This note covers tools for tracking dbt documentation coverage over time. CI enforcement catches per-PR failures; trend tracking shows whether project-wide coverage is improving or eroding across runs.
dbt-coverage: The comparison workflow
dbt-coverage by Slido computes per-model and project-wide documentation percentages from your manifest.json and catalog.json:
dbt-coverage compute doc \ --manifest target/manifest.json \ --catalog target/catalog.jsonThe output shows which models are fully documented, which are partially documented, and the overall coverage percentage. This gives you a snapshot.
Comparing across runs
The real power is the compare command. Save the coverage output from your main branch, then compare it against each PR:
# On main branch (save as baseline)dbt-coverage compute doc \ --manifest target/manifest.json \ --catalog target/catalog.json \ > coverage-main.json
# On PR branch (compare against baseline)dbt-coverage compare doc coverage-main.json coverage-pr.jsonThe compare command exits non-zero if coverage drops, making it a CI gate. But more importantly, with --cov-format markdown it generates a table you can post as a PR comment:
dbt-coverage compare doc coverage-main.json coverage-pr.json \ --cov-format markdownReviewers see which models gained or lost documentation coverage in the change.

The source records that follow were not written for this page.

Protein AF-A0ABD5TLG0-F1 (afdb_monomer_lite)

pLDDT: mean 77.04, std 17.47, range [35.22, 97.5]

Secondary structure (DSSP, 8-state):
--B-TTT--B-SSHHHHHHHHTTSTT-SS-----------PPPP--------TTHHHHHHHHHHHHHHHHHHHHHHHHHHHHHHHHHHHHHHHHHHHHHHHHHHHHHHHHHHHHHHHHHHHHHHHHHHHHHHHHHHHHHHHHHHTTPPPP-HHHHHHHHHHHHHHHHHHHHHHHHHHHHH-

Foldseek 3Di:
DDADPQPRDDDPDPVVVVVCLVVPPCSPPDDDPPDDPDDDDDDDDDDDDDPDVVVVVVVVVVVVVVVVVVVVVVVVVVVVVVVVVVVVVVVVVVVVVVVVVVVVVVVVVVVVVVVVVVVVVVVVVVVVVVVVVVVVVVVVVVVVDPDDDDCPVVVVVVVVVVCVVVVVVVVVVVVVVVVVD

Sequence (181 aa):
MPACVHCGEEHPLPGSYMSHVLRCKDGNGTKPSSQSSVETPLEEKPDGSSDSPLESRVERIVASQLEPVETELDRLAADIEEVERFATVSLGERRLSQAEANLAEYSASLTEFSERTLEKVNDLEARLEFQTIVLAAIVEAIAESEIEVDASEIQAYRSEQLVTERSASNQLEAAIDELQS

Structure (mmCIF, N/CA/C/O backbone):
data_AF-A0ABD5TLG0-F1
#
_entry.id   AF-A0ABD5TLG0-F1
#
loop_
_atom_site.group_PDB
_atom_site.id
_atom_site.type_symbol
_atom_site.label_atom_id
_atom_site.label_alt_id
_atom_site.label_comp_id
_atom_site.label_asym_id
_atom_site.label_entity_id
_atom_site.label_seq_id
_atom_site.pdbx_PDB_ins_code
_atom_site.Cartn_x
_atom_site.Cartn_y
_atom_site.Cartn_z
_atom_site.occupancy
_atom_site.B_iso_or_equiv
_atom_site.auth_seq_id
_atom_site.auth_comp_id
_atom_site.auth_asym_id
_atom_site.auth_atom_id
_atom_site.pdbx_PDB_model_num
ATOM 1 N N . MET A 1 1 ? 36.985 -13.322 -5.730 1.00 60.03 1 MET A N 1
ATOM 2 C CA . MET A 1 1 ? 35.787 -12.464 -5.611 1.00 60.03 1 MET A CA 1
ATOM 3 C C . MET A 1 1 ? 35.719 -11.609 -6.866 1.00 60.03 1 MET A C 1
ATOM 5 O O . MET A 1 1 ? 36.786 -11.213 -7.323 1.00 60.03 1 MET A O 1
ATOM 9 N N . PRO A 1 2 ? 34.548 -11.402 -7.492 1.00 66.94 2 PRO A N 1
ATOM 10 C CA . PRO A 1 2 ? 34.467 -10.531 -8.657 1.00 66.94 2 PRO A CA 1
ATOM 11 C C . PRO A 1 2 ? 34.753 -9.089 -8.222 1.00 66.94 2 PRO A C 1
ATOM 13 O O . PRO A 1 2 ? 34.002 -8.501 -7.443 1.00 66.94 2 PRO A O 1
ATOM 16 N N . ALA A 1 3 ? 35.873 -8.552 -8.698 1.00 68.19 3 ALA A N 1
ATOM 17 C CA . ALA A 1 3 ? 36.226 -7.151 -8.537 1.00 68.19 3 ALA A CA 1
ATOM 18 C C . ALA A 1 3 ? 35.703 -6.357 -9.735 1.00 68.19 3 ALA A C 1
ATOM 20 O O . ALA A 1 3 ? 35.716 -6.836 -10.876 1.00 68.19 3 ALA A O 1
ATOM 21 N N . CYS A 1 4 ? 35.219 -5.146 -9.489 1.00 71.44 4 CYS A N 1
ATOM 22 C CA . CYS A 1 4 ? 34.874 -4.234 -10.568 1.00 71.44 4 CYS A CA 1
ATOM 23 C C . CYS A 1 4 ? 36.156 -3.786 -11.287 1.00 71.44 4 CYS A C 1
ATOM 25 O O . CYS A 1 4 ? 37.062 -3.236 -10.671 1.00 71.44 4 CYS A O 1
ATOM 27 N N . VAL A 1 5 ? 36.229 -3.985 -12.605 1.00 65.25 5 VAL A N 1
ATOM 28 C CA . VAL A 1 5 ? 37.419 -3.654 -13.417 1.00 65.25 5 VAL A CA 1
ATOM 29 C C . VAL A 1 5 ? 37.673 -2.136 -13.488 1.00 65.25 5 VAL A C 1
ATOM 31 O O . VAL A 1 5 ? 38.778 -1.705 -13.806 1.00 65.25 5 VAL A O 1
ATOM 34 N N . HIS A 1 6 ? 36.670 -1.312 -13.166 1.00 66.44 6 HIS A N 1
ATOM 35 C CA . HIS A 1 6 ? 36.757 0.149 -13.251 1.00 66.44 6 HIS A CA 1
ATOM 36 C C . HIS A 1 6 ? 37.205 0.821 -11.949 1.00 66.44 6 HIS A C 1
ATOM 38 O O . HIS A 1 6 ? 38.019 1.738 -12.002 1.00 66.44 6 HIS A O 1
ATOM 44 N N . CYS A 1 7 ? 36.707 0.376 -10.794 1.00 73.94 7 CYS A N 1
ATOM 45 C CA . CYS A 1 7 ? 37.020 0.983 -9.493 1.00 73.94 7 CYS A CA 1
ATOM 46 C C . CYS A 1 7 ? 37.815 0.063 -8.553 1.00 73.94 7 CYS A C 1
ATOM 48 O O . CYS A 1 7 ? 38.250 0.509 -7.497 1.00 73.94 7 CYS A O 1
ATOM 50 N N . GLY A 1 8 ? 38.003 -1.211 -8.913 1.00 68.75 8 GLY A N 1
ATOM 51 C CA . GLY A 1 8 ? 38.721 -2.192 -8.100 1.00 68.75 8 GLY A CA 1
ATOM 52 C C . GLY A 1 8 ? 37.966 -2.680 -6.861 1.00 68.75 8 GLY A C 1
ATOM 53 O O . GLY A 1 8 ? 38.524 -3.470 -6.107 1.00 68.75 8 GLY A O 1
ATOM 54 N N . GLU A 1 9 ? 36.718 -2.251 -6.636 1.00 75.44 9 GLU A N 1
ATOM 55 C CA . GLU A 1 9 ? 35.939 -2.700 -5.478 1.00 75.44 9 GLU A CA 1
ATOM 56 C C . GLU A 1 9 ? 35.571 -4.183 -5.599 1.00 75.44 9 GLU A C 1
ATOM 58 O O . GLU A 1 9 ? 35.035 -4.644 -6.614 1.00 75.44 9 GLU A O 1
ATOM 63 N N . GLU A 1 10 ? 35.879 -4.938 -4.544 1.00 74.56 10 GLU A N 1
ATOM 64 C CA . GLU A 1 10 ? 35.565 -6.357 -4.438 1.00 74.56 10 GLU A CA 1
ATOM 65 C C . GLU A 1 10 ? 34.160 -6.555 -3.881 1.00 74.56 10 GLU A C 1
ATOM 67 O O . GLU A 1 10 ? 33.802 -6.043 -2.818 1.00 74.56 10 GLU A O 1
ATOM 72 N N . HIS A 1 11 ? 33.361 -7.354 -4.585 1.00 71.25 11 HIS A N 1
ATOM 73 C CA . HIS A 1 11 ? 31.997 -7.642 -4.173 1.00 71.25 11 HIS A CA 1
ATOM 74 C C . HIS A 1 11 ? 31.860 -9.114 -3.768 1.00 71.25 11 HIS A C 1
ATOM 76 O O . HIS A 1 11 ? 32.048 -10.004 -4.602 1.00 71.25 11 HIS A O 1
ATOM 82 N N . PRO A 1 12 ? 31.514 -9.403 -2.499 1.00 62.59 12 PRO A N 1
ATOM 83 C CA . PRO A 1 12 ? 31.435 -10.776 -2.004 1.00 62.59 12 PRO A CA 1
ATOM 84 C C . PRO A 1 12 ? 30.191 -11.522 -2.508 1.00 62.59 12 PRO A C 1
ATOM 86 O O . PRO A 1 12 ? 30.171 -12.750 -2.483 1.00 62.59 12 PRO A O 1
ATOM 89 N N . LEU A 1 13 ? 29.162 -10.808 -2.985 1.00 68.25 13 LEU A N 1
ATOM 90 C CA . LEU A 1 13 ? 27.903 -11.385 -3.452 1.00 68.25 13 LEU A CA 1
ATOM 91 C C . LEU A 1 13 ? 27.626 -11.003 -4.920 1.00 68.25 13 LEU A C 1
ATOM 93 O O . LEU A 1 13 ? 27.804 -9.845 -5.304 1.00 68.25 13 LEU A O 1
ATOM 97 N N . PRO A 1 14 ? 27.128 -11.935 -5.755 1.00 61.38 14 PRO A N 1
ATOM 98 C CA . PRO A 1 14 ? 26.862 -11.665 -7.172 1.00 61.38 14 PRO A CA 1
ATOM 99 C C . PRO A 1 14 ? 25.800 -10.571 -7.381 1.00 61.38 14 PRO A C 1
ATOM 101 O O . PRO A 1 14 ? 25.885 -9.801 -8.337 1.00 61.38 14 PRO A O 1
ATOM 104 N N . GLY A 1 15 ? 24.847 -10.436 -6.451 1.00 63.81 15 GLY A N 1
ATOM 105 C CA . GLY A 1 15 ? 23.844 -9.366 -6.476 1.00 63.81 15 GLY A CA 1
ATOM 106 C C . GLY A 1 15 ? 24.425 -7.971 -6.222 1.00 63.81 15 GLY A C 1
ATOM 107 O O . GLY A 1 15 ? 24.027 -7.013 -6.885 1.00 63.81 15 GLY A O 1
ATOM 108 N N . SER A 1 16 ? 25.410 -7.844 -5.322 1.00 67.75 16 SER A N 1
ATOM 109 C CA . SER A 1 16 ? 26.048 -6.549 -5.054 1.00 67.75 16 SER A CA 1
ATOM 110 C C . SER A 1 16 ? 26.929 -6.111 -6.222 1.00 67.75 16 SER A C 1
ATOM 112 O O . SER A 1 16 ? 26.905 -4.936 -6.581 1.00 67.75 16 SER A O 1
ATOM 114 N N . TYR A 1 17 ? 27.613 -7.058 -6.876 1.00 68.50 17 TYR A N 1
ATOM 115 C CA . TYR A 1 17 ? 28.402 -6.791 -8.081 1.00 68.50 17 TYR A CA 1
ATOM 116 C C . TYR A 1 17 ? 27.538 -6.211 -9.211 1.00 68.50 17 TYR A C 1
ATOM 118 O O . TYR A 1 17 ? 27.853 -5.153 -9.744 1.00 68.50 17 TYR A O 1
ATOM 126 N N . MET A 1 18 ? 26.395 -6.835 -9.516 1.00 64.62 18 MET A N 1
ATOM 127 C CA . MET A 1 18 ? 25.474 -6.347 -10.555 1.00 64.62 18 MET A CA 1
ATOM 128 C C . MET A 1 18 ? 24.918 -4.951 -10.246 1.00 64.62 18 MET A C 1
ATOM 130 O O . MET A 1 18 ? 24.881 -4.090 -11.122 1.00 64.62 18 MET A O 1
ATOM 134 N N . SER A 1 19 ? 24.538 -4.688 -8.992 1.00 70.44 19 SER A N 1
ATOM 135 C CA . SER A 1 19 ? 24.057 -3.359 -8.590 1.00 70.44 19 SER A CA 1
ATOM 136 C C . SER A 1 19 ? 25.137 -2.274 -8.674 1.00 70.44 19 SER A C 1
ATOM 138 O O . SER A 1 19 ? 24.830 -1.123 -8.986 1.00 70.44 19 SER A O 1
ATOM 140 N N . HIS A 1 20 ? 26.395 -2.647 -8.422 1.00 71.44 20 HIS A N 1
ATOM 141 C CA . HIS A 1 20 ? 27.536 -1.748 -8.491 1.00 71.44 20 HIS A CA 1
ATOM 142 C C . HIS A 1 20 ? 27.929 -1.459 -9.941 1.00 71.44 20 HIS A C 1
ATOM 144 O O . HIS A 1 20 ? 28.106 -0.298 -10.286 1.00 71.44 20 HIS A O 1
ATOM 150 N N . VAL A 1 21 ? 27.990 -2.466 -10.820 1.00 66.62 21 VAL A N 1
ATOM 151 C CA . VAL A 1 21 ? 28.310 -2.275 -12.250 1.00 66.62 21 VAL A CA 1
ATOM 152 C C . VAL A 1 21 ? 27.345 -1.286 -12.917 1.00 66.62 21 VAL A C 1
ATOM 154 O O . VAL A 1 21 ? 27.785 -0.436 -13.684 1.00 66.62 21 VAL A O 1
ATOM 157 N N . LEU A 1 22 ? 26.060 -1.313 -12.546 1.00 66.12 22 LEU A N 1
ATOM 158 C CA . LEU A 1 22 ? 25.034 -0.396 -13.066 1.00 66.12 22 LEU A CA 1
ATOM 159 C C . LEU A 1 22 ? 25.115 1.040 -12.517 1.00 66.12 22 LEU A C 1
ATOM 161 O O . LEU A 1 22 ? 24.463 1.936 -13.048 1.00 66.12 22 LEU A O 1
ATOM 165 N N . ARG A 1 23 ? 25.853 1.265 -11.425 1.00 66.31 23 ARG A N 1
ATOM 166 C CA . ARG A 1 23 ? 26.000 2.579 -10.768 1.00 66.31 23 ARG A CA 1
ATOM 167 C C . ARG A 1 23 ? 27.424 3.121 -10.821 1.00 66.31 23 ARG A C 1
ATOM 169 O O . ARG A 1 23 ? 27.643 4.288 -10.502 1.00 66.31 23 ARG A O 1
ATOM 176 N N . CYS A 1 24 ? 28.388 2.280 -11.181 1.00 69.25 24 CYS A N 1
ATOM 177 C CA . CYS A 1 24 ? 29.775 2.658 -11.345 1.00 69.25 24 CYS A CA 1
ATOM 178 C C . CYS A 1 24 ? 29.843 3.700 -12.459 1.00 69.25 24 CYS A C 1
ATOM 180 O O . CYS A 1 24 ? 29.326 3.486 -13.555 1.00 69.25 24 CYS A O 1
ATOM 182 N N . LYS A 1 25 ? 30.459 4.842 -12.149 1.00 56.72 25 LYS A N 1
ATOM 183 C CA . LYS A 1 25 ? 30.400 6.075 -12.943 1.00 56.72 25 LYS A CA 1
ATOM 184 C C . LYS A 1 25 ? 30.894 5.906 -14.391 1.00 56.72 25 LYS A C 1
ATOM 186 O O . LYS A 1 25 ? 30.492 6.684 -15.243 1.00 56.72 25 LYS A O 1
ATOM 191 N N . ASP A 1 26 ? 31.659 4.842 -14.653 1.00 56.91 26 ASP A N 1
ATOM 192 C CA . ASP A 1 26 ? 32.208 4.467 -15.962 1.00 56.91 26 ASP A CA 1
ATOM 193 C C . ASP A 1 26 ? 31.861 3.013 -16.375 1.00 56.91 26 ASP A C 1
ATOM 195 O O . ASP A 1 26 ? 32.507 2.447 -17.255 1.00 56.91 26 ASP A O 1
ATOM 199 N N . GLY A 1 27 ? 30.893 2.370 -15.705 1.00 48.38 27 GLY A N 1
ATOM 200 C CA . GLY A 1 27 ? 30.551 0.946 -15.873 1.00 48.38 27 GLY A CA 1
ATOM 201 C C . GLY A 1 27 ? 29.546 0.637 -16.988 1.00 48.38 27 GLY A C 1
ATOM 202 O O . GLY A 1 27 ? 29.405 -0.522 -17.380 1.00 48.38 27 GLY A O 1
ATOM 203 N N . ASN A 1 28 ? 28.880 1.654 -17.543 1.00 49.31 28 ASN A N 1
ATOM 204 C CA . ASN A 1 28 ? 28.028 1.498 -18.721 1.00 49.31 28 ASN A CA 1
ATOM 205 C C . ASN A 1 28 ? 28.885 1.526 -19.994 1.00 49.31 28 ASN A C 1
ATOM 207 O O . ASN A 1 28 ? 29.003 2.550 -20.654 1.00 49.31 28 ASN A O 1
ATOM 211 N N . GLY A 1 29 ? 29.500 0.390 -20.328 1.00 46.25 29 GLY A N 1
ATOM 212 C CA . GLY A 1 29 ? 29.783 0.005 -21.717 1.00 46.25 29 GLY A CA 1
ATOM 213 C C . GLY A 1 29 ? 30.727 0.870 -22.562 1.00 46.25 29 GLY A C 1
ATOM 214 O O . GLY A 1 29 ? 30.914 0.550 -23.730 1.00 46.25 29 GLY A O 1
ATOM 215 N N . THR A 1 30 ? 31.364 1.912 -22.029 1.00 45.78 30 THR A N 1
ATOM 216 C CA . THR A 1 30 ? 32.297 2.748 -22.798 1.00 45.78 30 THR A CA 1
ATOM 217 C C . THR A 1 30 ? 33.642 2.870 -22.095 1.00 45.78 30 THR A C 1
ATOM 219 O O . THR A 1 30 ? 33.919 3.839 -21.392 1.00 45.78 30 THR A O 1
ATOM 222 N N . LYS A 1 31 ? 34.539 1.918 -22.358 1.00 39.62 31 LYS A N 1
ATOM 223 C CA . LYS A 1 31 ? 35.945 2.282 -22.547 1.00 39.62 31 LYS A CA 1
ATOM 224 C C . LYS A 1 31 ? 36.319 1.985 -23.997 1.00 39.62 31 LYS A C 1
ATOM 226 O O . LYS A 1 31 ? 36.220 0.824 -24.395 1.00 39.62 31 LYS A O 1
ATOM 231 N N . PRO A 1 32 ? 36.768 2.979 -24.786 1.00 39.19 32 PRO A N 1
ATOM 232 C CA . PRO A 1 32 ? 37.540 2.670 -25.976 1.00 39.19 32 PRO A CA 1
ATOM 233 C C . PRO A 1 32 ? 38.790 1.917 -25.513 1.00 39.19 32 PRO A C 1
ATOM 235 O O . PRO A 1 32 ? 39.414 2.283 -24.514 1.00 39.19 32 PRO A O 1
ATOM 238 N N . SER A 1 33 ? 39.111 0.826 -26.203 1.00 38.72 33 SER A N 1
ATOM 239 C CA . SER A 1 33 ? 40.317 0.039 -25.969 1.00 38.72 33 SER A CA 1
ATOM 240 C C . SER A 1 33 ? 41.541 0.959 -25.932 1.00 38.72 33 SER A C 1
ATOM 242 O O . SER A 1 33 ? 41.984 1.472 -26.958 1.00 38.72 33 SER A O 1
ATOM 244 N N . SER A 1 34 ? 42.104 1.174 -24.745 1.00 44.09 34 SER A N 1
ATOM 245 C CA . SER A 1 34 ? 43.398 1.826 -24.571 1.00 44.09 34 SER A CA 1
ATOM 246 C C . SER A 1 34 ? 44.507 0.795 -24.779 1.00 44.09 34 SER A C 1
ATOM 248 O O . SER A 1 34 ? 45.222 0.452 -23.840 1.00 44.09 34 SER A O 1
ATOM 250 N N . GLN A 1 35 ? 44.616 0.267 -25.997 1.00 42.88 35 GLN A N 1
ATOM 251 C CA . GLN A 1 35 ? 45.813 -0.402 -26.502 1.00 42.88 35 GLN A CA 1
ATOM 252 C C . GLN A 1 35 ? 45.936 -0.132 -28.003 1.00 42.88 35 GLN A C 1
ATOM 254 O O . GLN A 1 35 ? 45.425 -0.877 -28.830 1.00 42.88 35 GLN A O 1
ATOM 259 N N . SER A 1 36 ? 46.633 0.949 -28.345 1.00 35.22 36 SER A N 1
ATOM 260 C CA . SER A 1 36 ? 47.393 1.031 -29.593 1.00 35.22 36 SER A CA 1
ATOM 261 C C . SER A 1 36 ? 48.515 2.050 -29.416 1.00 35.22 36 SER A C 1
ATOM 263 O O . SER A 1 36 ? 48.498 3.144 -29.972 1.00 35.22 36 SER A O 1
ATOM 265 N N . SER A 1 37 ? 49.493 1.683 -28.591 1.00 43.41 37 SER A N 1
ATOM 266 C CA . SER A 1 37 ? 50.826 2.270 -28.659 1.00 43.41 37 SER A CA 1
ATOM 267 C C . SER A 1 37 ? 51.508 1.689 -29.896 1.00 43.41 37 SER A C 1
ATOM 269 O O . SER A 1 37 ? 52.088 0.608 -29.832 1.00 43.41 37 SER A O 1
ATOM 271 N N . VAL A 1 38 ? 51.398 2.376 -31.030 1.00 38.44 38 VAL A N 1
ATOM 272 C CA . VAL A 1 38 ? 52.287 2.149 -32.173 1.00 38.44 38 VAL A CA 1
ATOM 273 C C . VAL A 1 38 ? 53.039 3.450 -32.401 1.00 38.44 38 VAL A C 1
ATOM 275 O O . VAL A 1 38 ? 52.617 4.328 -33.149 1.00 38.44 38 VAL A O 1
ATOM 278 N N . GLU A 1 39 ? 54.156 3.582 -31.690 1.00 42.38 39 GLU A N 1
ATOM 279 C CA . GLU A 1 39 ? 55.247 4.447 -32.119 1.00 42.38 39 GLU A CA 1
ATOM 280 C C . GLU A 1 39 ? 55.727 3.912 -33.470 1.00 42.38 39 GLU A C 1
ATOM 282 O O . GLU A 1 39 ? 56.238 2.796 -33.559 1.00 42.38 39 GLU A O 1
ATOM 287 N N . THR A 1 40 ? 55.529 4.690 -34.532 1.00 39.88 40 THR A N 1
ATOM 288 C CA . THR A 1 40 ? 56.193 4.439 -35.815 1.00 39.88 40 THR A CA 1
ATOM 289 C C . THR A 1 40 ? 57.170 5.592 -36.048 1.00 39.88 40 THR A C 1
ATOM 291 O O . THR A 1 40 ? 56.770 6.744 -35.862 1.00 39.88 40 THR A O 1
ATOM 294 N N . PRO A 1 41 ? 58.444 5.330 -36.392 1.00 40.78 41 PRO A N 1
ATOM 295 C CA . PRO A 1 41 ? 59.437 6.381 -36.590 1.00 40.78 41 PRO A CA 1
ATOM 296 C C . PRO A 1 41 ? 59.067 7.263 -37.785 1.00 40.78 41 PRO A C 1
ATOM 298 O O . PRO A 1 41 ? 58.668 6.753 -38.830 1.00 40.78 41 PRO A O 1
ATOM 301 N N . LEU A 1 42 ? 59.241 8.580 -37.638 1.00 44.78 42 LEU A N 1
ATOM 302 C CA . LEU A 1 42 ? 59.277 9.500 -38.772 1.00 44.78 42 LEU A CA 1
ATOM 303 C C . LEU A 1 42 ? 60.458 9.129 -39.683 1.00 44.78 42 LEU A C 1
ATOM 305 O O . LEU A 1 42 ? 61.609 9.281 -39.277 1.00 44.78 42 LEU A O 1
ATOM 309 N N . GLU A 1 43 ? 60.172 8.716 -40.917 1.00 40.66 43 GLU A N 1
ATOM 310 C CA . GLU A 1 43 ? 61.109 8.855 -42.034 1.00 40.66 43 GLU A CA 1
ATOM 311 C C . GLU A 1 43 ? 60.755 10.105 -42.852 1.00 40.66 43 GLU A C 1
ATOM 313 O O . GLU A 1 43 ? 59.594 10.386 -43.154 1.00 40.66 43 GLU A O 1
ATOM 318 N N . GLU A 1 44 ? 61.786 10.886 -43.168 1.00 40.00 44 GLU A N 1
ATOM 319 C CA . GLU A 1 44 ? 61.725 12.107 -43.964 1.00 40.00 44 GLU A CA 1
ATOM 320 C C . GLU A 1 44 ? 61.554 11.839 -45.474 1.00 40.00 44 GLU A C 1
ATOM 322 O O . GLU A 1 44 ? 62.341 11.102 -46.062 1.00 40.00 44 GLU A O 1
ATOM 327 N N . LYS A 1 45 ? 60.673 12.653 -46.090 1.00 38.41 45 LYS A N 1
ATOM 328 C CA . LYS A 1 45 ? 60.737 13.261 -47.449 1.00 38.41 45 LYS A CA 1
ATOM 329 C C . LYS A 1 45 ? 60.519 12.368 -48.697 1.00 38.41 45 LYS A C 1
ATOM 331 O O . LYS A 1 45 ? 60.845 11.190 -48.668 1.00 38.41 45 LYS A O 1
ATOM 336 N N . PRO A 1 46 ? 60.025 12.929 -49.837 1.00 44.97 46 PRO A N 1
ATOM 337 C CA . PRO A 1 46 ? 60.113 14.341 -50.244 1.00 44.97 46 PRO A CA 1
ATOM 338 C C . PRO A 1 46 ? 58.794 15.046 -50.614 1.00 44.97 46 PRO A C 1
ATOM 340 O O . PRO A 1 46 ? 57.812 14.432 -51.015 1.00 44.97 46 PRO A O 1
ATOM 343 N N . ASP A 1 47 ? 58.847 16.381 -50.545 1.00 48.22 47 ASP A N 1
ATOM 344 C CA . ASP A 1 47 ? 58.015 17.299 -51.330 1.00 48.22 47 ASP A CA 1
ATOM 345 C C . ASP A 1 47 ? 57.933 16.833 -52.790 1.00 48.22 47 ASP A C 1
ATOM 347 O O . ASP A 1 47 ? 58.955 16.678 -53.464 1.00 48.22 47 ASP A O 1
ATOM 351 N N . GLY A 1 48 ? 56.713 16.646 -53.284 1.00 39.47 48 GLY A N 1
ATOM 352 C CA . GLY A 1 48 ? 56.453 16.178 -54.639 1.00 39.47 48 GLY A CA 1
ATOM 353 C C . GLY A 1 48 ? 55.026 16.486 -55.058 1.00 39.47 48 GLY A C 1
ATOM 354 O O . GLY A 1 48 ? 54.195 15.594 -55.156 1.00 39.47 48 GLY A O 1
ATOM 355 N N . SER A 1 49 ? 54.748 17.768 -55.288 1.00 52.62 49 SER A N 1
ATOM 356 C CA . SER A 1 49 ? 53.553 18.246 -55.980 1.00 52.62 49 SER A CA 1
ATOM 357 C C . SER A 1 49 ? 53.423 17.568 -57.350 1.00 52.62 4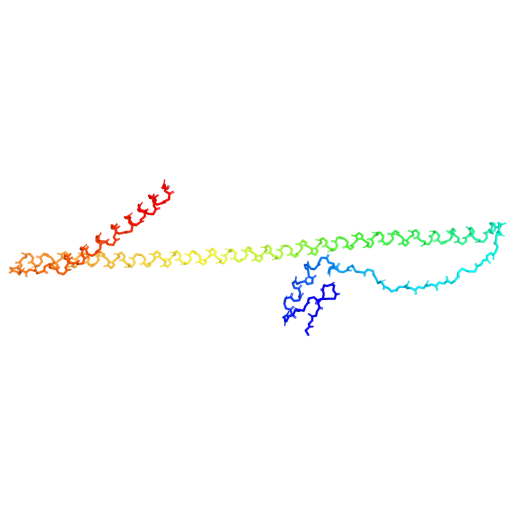9 SER A C 1
ATOM 359 O O . SER A 1 49 ? 54.046 17.971 -58.332 1.00 52.62 49 SER A O 1
ATOM 361 N N . SER A 1 50 ? 52.593 16.535 -57.414 1.00 53.16 50 SER A N 1
ATOM 362 C CA . SER A 1 50 ? 51.888 16.149 -58.627 1.00 53.16 50 SER A CA 1
ATOM 363 C C . SER A 1 50 ? 50.564 15.530 -58.210 1.00 53.16 50 SER A C 1
ATOM 365 O O . SER A 1 50 ? 50.523 14.350 -57.876 1.00 53.16 50 SER A O 1
ATOM 367 N N . ASP A 1 51 ? 49.507 16.344 -58.232 1.00 59.75 51 ASP A N 1
ATOM 368 C CA . ASP A 1 51 ? 48.114 15.895 -58.269 1.00 59.75 51 ASP A CA 1
ATOM 369 C C . ASP A 1 51 ? 47.993 14.876 -59.405 1.00 59.75 51 ASP A C 1
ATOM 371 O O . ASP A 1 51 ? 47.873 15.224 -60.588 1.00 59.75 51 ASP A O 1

What dbt-coverage doesn’t tell you
dbt-coverage checks for non-empty descriptions, not quality. A column described as customer_id: "The ID of the customer" counts as documented. The tool answers “how much documentation exists?” not “is the documentation useful?” For quality, you need human review, AI review, or drift detection.
dbt-score: Composite quality scoring
dbt-score by Picnic Technologies takes a broader view. Instead of documentation alone, it assigns each model a composite quality score from 0 to 10 based on documentation, tests, and ownership metadata. Default rules check:
has_description— model has a descriptioncolumns_have_description— all columns have descriptionshas_owner— model has an owner tag or meta field
The CI integration uses configurable thresholds:
[tool.dbt-score]fail_project_under = 7.5fail_any_item_under = 6.0The project average must stay above 7.5; no single model may drop below 6.0. This allows temporary gaps on new models while preventing complete neglect.
When to use dbt-score over dbt-coverage
dbt-coverage answers a narrow question: what percentage of columns have descriptions? dbt-score answers a broader question: how well-maintained is each model overall? If documentation is your primary concern, dbt-coverage is simpler and more direct. If you want a single quality metric that includes documentation alongside testing and ownership, dbt-score reduces the number of separate checks in your CI pipeline.
Tracking trends over time
Whichever tool you choose, the numbers are most useful when tracked historically. A single coverage number is a snapshot. A series of coverage numbers over weeks or months reveals patterns:
- Gradual erosion (92% to 87% to 83%) suggests new models are being added without documentation faster than gaps are being filled. The process isn’t keeping up with growth.
- Sharp drops (92% to 78%) usually correspond to a large PR that added many models without documentation, or a refactor that split models without updating YAML.
- Steady improvement (65% to 70% to 75%) shows that scaffolding tools and enforcement are working.
- Plateau (85% for months) might mean the remaining undocumented models are legacy models nobody wants to touch, and you need a different approach (like AI generation) to close the gap.
Recording coverage data
The simplest approach: capture the coverage output from each CI run and store it somewhere queryable. Options include:
- A dedicated dbt model that snapshots dbt-project-evaluator coverage data
- A CI artifact that writes coverage to a spreadsheet or database
- A dashboard that reads CI pipeline outputs
- Even a Slack message from CI with the current coverage number, creating a searchable history
The mechanism matters less than the habit. Whatever gets you a time series of coverage numbers enables trend analysis.
dbt Cloud built-in coverage
dbt Cloud users get coverage tracking without additional setup. The Project Recommendations page displays documentation and test coverage percentages using dbt-project-evaluator rules under the hood. It won’t fail your CI pipeline, but it provides visibility into trends through the dbt Cloud UI.
For teams already on dbt Cloud, this is the lowest-friction starting point. You can always layer dbt-coverage or dbt-score into your CI pipeline later when you need automated enforcement alongside visibility.
Coverage targets
100% coverage with stale descriptions is worse than incomplete coverage with accurate descriptions. 80–90% coverage on mart models (the layer users query directly) with lighter coverage on staging and intermediate models is a reasonable target for most projects. Track the trend and focus remediation where coverage has the highest impact.